(DATA SECTION begins)
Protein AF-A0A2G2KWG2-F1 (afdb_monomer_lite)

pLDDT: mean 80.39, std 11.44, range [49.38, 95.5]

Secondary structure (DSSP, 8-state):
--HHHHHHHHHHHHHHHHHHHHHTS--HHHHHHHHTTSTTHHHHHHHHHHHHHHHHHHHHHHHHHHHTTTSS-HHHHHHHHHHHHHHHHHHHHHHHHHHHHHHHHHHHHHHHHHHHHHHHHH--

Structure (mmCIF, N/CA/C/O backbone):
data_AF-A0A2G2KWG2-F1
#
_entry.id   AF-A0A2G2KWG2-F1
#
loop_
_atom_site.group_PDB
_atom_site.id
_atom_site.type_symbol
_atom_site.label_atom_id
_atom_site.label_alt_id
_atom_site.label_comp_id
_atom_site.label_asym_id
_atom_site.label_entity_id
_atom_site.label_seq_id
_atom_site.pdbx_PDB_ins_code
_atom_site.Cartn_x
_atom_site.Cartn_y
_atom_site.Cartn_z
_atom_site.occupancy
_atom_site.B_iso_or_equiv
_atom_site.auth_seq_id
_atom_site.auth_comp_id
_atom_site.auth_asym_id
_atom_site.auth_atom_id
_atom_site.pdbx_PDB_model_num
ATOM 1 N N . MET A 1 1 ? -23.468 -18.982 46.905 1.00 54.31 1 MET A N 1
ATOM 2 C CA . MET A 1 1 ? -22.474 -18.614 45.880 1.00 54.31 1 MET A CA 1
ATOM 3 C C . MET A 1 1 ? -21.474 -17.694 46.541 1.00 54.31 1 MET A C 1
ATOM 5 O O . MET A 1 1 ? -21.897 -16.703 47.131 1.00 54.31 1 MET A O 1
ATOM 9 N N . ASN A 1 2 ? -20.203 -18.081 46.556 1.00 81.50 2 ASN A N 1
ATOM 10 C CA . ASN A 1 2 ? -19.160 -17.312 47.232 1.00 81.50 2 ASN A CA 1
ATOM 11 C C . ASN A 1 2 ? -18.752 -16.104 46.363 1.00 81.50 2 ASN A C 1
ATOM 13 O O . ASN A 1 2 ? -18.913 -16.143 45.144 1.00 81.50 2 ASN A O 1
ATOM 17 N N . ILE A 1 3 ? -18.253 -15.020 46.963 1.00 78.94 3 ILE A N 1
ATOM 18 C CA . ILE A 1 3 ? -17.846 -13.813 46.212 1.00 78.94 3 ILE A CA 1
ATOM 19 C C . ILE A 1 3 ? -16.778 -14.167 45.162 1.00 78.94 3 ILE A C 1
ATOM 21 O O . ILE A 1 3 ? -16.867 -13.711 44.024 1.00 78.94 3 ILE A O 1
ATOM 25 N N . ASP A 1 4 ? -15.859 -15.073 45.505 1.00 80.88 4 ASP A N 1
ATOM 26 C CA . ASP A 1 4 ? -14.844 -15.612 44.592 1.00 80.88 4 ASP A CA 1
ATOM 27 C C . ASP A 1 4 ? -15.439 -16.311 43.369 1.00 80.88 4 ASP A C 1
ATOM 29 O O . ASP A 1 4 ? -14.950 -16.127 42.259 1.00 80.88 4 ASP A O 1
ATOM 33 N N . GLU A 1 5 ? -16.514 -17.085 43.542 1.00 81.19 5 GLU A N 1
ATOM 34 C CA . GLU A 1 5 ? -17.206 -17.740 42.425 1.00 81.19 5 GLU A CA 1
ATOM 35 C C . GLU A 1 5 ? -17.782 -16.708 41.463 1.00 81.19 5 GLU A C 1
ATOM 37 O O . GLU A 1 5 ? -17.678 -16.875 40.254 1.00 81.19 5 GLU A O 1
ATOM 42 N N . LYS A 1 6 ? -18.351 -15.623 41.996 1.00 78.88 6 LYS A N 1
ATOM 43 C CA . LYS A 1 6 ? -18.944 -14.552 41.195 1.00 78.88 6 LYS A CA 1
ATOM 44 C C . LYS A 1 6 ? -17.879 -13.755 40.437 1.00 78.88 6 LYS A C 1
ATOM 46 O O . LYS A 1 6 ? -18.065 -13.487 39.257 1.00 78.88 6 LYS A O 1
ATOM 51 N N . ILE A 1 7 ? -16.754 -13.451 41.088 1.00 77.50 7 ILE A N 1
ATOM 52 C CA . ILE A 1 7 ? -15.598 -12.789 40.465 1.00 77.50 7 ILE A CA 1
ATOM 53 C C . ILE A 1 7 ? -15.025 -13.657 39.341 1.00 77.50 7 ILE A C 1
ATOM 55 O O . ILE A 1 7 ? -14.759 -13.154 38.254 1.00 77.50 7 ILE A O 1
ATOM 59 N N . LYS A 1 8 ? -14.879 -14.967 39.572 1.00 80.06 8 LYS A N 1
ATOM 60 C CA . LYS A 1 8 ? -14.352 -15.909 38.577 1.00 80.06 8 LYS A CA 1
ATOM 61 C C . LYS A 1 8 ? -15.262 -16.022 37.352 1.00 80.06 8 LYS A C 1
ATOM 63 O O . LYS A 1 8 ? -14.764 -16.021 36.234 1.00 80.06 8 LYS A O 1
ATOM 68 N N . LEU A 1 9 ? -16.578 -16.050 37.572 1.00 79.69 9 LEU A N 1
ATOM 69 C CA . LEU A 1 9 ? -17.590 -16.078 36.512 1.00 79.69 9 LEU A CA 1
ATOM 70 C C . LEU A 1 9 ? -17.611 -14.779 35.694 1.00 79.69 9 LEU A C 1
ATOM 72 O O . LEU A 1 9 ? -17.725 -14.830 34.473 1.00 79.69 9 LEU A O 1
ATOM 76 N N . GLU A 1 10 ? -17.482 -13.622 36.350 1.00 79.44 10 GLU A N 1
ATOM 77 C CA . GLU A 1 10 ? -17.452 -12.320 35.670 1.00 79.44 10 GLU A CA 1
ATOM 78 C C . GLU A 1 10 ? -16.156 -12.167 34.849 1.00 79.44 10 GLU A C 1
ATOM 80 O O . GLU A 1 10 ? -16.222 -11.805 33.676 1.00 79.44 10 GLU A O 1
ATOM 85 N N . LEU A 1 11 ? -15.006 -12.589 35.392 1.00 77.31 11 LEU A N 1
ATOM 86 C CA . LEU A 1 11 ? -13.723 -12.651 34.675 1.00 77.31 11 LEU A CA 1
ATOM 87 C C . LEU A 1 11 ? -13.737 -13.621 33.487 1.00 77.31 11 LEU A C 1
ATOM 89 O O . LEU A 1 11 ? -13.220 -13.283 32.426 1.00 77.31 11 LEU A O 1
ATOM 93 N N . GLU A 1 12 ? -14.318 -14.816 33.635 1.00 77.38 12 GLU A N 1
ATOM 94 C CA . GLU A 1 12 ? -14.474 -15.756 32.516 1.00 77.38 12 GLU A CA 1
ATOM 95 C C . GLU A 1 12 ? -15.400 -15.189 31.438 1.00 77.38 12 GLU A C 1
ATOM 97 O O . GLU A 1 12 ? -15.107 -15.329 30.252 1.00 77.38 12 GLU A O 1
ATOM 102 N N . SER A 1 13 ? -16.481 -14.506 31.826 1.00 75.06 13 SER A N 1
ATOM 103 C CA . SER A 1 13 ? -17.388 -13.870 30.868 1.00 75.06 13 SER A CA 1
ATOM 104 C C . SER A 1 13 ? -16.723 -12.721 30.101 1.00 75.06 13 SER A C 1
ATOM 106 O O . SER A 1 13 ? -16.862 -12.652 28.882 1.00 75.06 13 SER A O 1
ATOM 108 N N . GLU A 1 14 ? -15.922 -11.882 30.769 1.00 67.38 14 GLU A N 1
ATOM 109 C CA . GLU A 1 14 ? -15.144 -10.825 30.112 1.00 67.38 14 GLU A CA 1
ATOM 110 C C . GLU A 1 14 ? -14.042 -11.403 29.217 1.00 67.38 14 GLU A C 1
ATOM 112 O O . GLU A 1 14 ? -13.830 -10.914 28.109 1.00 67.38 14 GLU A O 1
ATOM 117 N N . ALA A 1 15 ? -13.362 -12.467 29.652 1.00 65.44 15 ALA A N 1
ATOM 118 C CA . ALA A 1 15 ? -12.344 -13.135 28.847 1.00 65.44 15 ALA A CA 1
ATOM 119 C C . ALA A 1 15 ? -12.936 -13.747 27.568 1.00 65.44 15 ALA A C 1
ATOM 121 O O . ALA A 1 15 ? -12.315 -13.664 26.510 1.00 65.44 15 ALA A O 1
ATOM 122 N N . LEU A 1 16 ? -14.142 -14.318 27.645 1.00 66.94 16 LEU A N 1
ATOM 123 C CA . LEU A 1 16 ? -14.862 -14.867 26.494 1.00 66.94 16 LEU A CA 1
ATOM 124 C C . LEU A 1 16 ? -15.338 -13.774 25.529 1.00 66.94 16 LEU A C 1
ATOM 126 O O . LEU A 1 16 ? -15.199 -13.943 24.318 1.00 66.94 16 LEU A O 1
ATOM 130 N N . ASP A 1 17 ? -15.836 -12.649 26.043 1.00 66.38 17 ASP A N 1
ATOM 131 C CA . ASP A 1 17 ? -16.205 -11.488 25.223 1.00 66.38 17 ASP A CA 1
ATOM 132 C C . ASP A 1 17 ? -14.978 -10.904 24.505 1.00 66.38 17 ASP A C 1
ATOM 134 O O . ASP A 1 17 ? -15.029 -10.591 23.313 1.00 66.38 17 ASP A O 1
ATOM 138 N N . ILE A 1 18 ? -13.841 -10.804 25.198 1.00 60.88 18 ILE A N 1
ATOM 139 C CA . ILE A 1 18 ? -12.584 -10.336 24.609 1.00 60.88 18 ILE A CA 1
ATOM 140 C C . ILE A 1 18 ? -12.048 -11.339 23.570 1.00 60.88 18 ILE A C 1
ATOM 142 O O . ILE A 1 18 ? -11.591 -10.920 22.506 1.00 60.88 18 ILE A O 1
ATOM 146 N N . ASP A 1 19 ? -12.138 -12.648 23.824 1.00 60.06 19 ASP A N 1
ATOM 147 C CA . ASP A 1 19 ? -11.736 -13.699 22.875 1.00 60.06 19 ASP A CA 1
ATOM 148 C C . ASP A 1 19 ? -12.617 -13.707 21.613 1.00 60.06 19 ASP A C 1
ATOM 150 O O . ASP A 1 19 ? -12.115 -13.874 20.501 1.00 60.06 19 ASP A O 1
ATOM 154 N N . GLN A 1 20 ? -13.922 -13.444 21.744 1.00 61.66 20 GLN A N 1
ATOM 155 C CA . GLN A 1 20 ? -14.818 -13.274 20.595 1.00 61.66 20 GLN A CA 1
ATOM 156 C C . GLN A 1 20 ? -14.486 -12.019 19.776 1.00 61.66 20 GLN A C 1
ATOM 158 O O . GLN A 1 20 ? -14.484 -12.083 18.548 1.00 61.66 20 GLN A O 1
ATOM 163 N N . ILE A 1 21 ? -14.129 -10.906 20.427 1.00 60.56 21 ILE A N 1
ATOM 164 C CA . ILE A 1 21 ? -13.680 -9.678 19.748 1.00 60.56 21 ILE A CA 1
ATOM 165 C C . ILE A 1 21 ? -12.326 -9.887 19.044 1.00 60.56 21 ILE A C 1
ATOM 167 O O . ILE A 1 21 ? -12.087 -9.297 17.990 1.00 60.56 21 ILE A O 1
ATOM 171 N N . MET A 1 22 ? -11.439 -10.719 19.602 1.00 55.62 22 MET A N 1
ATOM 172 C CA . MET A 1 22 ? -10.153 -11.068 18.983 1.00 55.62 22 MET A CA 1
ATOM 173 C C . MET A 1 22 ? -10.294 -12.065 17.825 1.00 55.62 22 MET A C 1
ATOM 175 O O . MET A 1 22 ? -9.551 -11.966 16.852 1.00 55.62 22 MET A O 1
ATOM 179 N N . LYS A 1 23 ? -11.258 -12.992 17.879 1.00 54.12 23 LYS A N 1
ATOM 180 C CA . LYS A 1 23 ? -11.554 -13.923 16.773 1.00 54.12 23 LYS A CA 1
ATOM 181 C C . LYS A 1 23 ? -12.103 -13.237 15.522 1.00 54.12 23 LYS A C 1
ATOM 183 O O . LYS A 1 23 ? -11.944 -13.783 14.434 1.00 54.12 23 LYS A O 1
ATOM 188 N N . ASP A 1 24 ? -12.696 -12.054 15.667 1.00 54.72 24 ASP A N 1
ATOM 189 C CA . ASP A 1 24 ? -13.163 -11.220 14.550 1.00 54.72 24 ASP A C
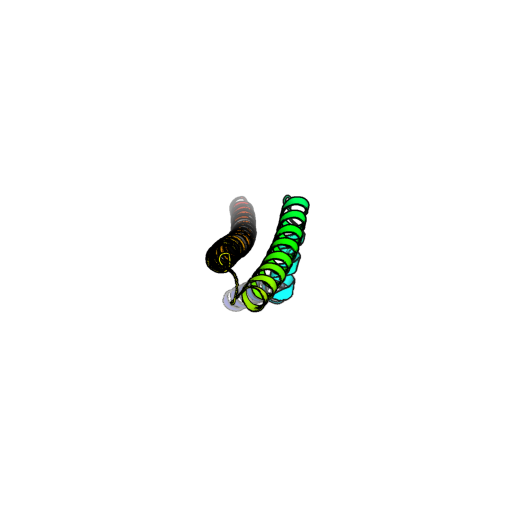A 1
ATOM 190 C C . ASP A 1 24 ? -12.019 -10.431 13.873 1.00 54.72 24 ASP A C 1
ATOM 192 O O . ASP A 1 24 ? -12.215 -9.712 12.893 1.00 54.72 24 ASP A O 1
ATOM 196 N N . GLU 
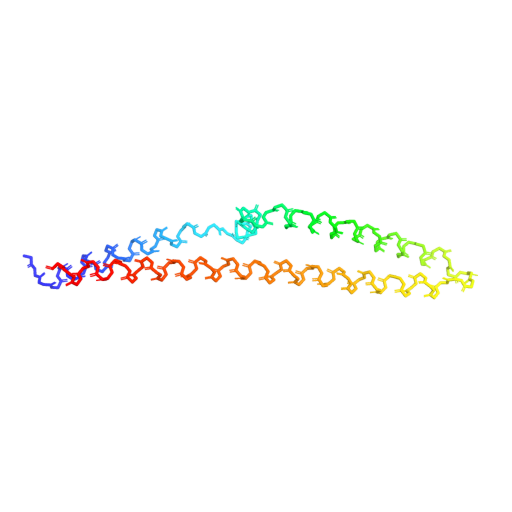A 1 25 ? -10.778 -10.570 14.360 1.00 55.91 25 GLU A N 1
ATOM 197 C CA . GLU A 1 25 ? -9.599 -10.126 13.624 1.00 55.91 25 GLU A CA 1
ATOM 198 C C . GLU A 1 25 ? -9.246 -11.162 12.558 1.00 55.91 25 GLU A C 1
ATOM 200 O O . GLU A 1 25 ? -8.352 -11.993 12.734 1.00 55.91 25 GLU A O 1
ATOM 205 N N . GLY A 1 26 ? -9.942 -11.111 11.420 1.00 58.81 26 GLY A N 1
ATOM 206 C CA . GLY A 1 26 ? -9.535 -11.881 10.254 1.00 58.81 26 GLY A CA 1
ATOM 207 C C . GLY A 1 26 ? -8.049 -11.662 9.938 1.00 58.81 26 GLY A C 1
ATOM 208 O O . GLY A 1 26 ? -7.449 -10.634 10.277 1.00 58.81 26 GLY A O 1
ATOM 209 N N . GLY A 1 27 ? -7.428 -12.677 9.328 1.00 70.56 27 GLY A N 1
ATOM 210 C CA . GLY A 1 27 ? -5.978 -12.741 9.122 1.00 70.56 27 GLY A CA 1
ATOM 211 C C . GLY A 1 27 ? -5.384 -11.542 8.365 1.00 70.56 27 GLY A C 1
ATOM 212 O O . GLY A 1 27 ? -6.073 -10.615 7.951 1.00 70.56 27 GLY A O 1
ATOM 213 N N . LEU A 1 28 ? -4.069 -11.555 8.115 1.00 65.31 28 LEU A N 1
ATOM 214 C CA . LEU A 1 28 ? -3.373 -10.444 7.433 1.00 65.31 28 LEU A CA 1
ATOM 215 C C . LEU A 1 28 ? -4.050 -10.000 6.121 1.00 65.31 28 LEU A C 1
ATOM 217 O O . LEU A 1 28 ? -4.090 -8.808 5.825 1.00 65.31 28 LEU A O 1
ATOM 221 N N . LEU A 1 29 ? -4.624 -10.943 5.368 1.00 69.56 29 LEU A N 1
ATOM 222 C CA . LEU A 1 29 ? -5.385 -10.653 4.150 1.00 69.56 29 LEU A CA 1
ATOM 223 C C . LEU A 1 29 ? -6.
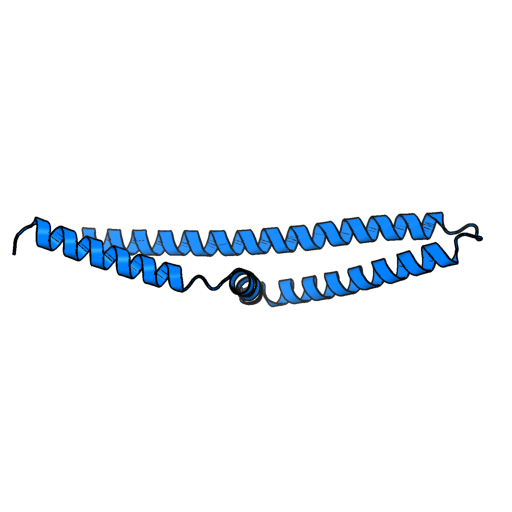686 -9.894 4.419 1.00 69.56 29 LEU A C 1
ATOM 225 O O . LEU A 1 29 ? -7.057 -9.036 3.625 1.00 69.56 29 LEU A O 1
ATOM 229 N N . ASP A 1 30 ? -7.343 -10.159 5.541 1.00 70.25 30 ASP A N 1
ATOM 230 C CA . ASP A 1 30 ? -8.566 -9.467 5.932 1.00 70.25 30 ASP A CA 1
ATOM 231 C C . ASP A 1 30 ? -8.261 -8.037 6.392 1.00 70.25 30 ASP A C 1
ATOM 233 O O . ASP A 1 30 ? -8.931 -7.088 6.000 1.00 70.25 30 ASP A O 1
ATOM 237 N N . ARG A 1 31 ? -7.139 -7.831 7.094 1.00 67.12 31 ARG A N 1
ATOM 238 C CA . ARG A 1 31 ? -6.636 -6.480 7.408 1.00 67.12 31 ARG A CA 1
ATOM 239 C C . ARG A 1 31 ? -6.324 -5.666 6.143 1.00 67.12 31 ARG A C 1
ATOM 241 O O . ARG A 1 31 ? -6.609 -4.466 6.086 1.00 67.12 31 ARG A O 1
ATOM 248 N N . ILE A 1 32 ? -5.799 -6.315 5.102 1.00 68.44 32 ILE A N 1
ATOM 249 C CA . ILE A 1 32 ? -5.620 -5.692 3.784 1.00 68.44 32 ILE A CA 1
ATOM 250 C C . ILE A 1 32 ? -6.987 -5.407 3.148 1.00 68.44 32 ILE A C 1
ATOM 252 O O . ILE A 1 32 ? -7.213 -4.293 2.681 1.00 68.44 32 ILE A O 1
ATOM 256 N N . ALA A 1 33 ? -7.924 -6.358 3.177 1.00 67.31 33 ALA A N 1
ATOM 257 C CA . ALA A 1 33 ? -9.261 -6.201 2.607 1.00 67.31 33 ALA A CA 1
ATOM 258 C C . ALA A 1 33 ? -10.063 -5.066 3.269 1.00 67.31 33 ALA A C 1
ATOM 260 O O . ALA A 1 33 ? -10.713 -4.291 2.569 1.00 67.31 33 ALA A O 1
ATOM 261 N N . VAL A 1 34 ? -9.954 -4.891 4.587 1.00 68.75 34 VAL A N 1
ATOM 262 C CA . VAL A 1 34 ? -10.573 -3.789 5.343 1.00 68.75 34 VAL A CA 1
ATOM 263 C C . VAL A 1 34 ? -10.029 -2.426 4.903 1.00 68.75 34 VAL A C 1
ATOM 265 O O . VAL A 1 34 ? -10.781 -1.452 4.847 1.00 68.75 34 VAL A O 1
ATOM 268 N N . THR A 1 35 ? -8.761 -2.346 4.482 1.00 67.44 35 THR A N 1
ATOM 269 C CA . THR A 1 35 ? -8.192 -1.115 3.895 1.00 67.44 35 THR A CA 1
ATOM 270 C C . THR A 1 35 ? -8.933 -0.705 2.612 1.00 67.44 35 THR A C 1
ATOM 272 O O . THR A 1 35 ? -9.075 0.482 2.319 1.00 67.44 35 THR A O 1
ATOM 275 N N . PHE A 1 36 ? -9.507 -1.669 1.886 1.00 65.50 36 PHE A N 1
ATOM 276 C CA . PHE A 1 36 ? -10.360 -1.426 0.720 1.00 65.50 36 PHE A CA 1
ATOM 277 C C . PHE A 1 36 ? -11.837 -1.169 1.062 1.00 65.50 36 PHE A C 1
ATOM 279 O O . PHE A 1 36 ? -12.630 -0.984 0.143 1.00 65.50 36 PHE A O 1
ATOM 286 N N . GLN A 1 37 ? -12.244 -1.142 2.334 1.00 63.84 37 GLN A N 1
ATOM 287 C CA . GLN A 1 37 ? -13.651 -0.991 2.744 1.00 63.84 37 GLN A CA 1
ATOM 288 C C . GLN A 1 37 ? -13.956 0.330 3.483 1.00 63.84 37 GLN A C 1
ATOM 290 O O . GLN A 1 37 ? -15.110 0.594 3.808 1.00 63.84 37 GLN A O 1
ATOM 295 N N . GLY A 1 38 ? -12.961 1.200 3.696 1.00 68.19 38 GLY A N 1
ATOM 296 C CA . GLY A 1 38 ? -13.136 2.497 4.368 1.00 68.19 38 GLY A CA 1
ATOM 297 C C . GLY A 1 38 ? -13.707 3.629 3.495 1.00 68.19 38 GLY A C 1
ATOM 298 O O . GLY A 1 38 ? -13.888 3.494 2.285 1.00 68.19 38 GLY A O 1
ATOM 299 N N . GLY A 1 39 ? -13.924 4.806 4.096 1.00 70.75 39 GLY A N 1
ATOM 300 C CA . GLY A 1 39 ? -14.415 6.009 3.397 1.00 70.75 39 GLY A CA 1
ATOM 301 C C . GLY A 1 39 ? -13.511 6.492 2.251 1.00 70.75 39 GLY A C 1
ATOM 302 O O . GLY A 1 39 ? -13.989 7.115 1.307 1.00 70.75 39 GLY A O 1
ATOM 303 N N . MET A 1 40 ? -12.223 6.131 2.273 1.00 75.94 40 MET A N 1
ATOM 304 C CA . MET A 1 40 ? -11.272 6.398 1.186 1.00 75.94
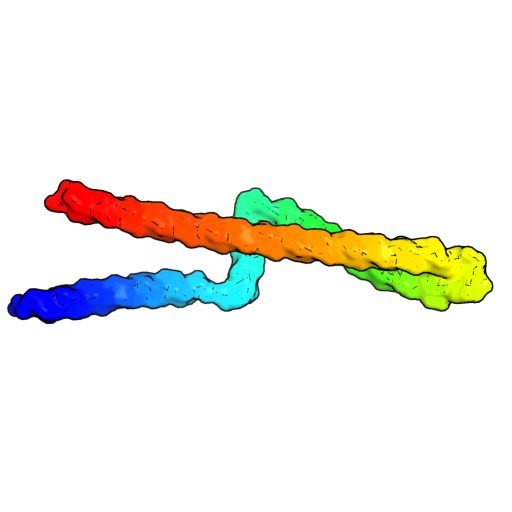 40 MET A CA 1
ATOM 305 C C . MET A 1 40 ? -11.123 5.236 0.190 1.00 75.94 40 MET A C 1
ATOM 307 O O . MET A 1 40 ? -10.214 5.251 -0.636 1.00 75.94 40 MET A O 1
ATOM 311 N N . ARG A 1 41 ? -12.040 4.255 0.189 1.00 78.69 41 ARG A N 1
ATOM 312 C CA . ARG A 1 41 ? -12.015 3.071 -0.693 1.00 78.69 41 ARG A CA 1
ATOM 313 C C . ARG A 1 41 ? -11.747 3.405 -2.158 1.00 78.69 41 ARG A C 1
ATOM 315 O O . ARG A 1 41 ? -10.892 2.786 -2.783 1.00 78.69 41 ARG A O 1
ATOM 322 N N . ARG A 1 42 ? -12.470 4.381 -2.720 1.00 80.88 42 ARG A N 1
ATOM 323 C CA . ARG A 1 42 ? -12.292 4.779 -4.129 1.00 80.88 42 ARG A CA 1
ATOM 324 C C . ARG A 1 42 ? -10.875 5.290 -4.388 1.00 80.88 42 ARG A C 1
ATOM 326 O O . ARG A 1 42 ? -10.299 4.973 -5.420 1.00 80.88 42 ARG A O 1
ATOM 333 N N . TRP A 1 43 ? -10.308 6.023 -3.434 1.00 83.00 43 TRP A N 1
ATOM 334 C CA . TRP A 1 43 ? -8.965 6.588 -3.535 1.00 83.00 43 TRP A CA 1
(DATA SECTION ends)
### [YOUR ASSIGNMENT]
Above is a listing; print exactly its lines from the one with "ATOM 252 O O" through the one with "ATOM 303 N N", and no other lines.

### [RESPONSE BELOW]
ATOM 252 O O . ILE A 1 32 ? -7.213 -4.293 2.681 1.00 68.44 32 ILE A O 1
ATOM 256 N N . ALA A 1 33 ? -7.924 -6.358 3.177 1.00 67.31 33 ALA A N 1
ATOM 257 C CA . ALA A 1 33 ? -9.261 -6.201 2.607 1.00 67.31 33 ALA A CA 1
ATOM 258 C C . ALA A 1 33 ? -10.063 -5.066 3.269 1.00 67.31 33 ALA A C 1
ATOM 260 O O . ALA A 1 33 ? -10.713 -4.291 2.569 1.00 67.31 33 ALA A O 1
ATOM 261 N N . VAL A 1 34 ? -9.954 -4.891 4.587 1.00 68.75 34 VAL A N 1
ATOM 262 C CA . VAL A 1 34 ? -10.573 -3.789 5.343 1.00 68.75 34 VAL A CA 1
ATOM 263 C C . VAL A 1 34 ? -10.029 -2.426 4.903 1.00 68.75 34 VAL A C 1
ATOM 265 O O . VAL A 1 34 ? -10.781 -1.452 4.847 1.00 68.75 34 VAL A O 1
ATOM 268 N N . THR A 1 35 ? -8.761 -2.346 4.482 1.00 67.44 35 THR A N 1
ATOM 269 C CA . THR A 1 35 ? -8.192 -1.115 3.895 1.00 67.44 35 THR A CA 1
ATOM 270 C C . THR A 1 35 ? -8.933 -0.705 2.612 1.00 67.44 35 THR A C 1
ATOM 272 O O . THR A 1 35 ? -9.075 0.482 2.319 1.00 67.44 35 THR A O 1
ATOM 275 N N . PHE A 1 36 ? -9.507 -1.669 1.886 1.00 65.50 36 PHE A N 1
ATOM 276 C CA . PHE A 1 36 ? -10.360 -1.426 0.720 1.00 65.50 36 PHE A CA 1
ATOM 277 C C . PHE A 1 36 ? -11.837 -1.169 1.062 1.00 65.50 36 PHE A C 1
ATOM 279 O O . PHE A 1 36 ? -12.630 -0.984 0.143 1.00 65.50 36 PHE A O 1
ATOM 286 N N . GLN A 1 37 ? -12.244 -1.142 2.334 1.00 63.84 37 GLN A N 1
ATOM 287 C CA . GLN A 1 37 ? -13.651 -0.991 2.744 1.00 63.84 37 GLN A CA 1
ATOM 288 C C . GLN A 1 37 ? -13.956 0.330 3.483 1.00 63.84 37 GLN A C 1
ATOM 290 O O . GLN A 1 37 ? -15.110 0.594 3.808 1.00 63.84 37 GLN A O 1
ATOM 295 N N . GLY A 1 38 ? -12.961 1.200 3.696 1.00 68.19 38 GLY A N 1
ATOM 296 C CA . GLY A 1 38 ? -13.136 2.497 4.368 1.00 68.19 38 GLY A CA 1
ATOM 297 C C . GLY A 1 38 ? -13.707 3.629 3.495 1.00 68.19 38 GLY A C 1
ATOM 298 O O . GLY A 1 38 ? -13.888 3.494 2.285 1.00 68.19 38 GLY A O 1
ATOM 299 N N . GLY A 1 39 ? -13.924 4.806 4.096 1.00 70.75 39 GLY A N 1
ATOM 300 C CA . GLY A 1 39 ? -14.415 6.009 3.397 1.00 70.75 39 GLY A CA 1
ATOM 301 C C . GLY A 1 39 ? -13.511 6.492 2.251 1.00 70.75 39 GLY A C 1
ATOM 302 O O . GLY A 1 39 ? -13.989 7.115 1.307 1.00 70.75 39 GLY A O 1
ATOM 303 N N . MET A 1 40 ? -12.223 6.131 2.273 1.00 75.94 40 MET A N 1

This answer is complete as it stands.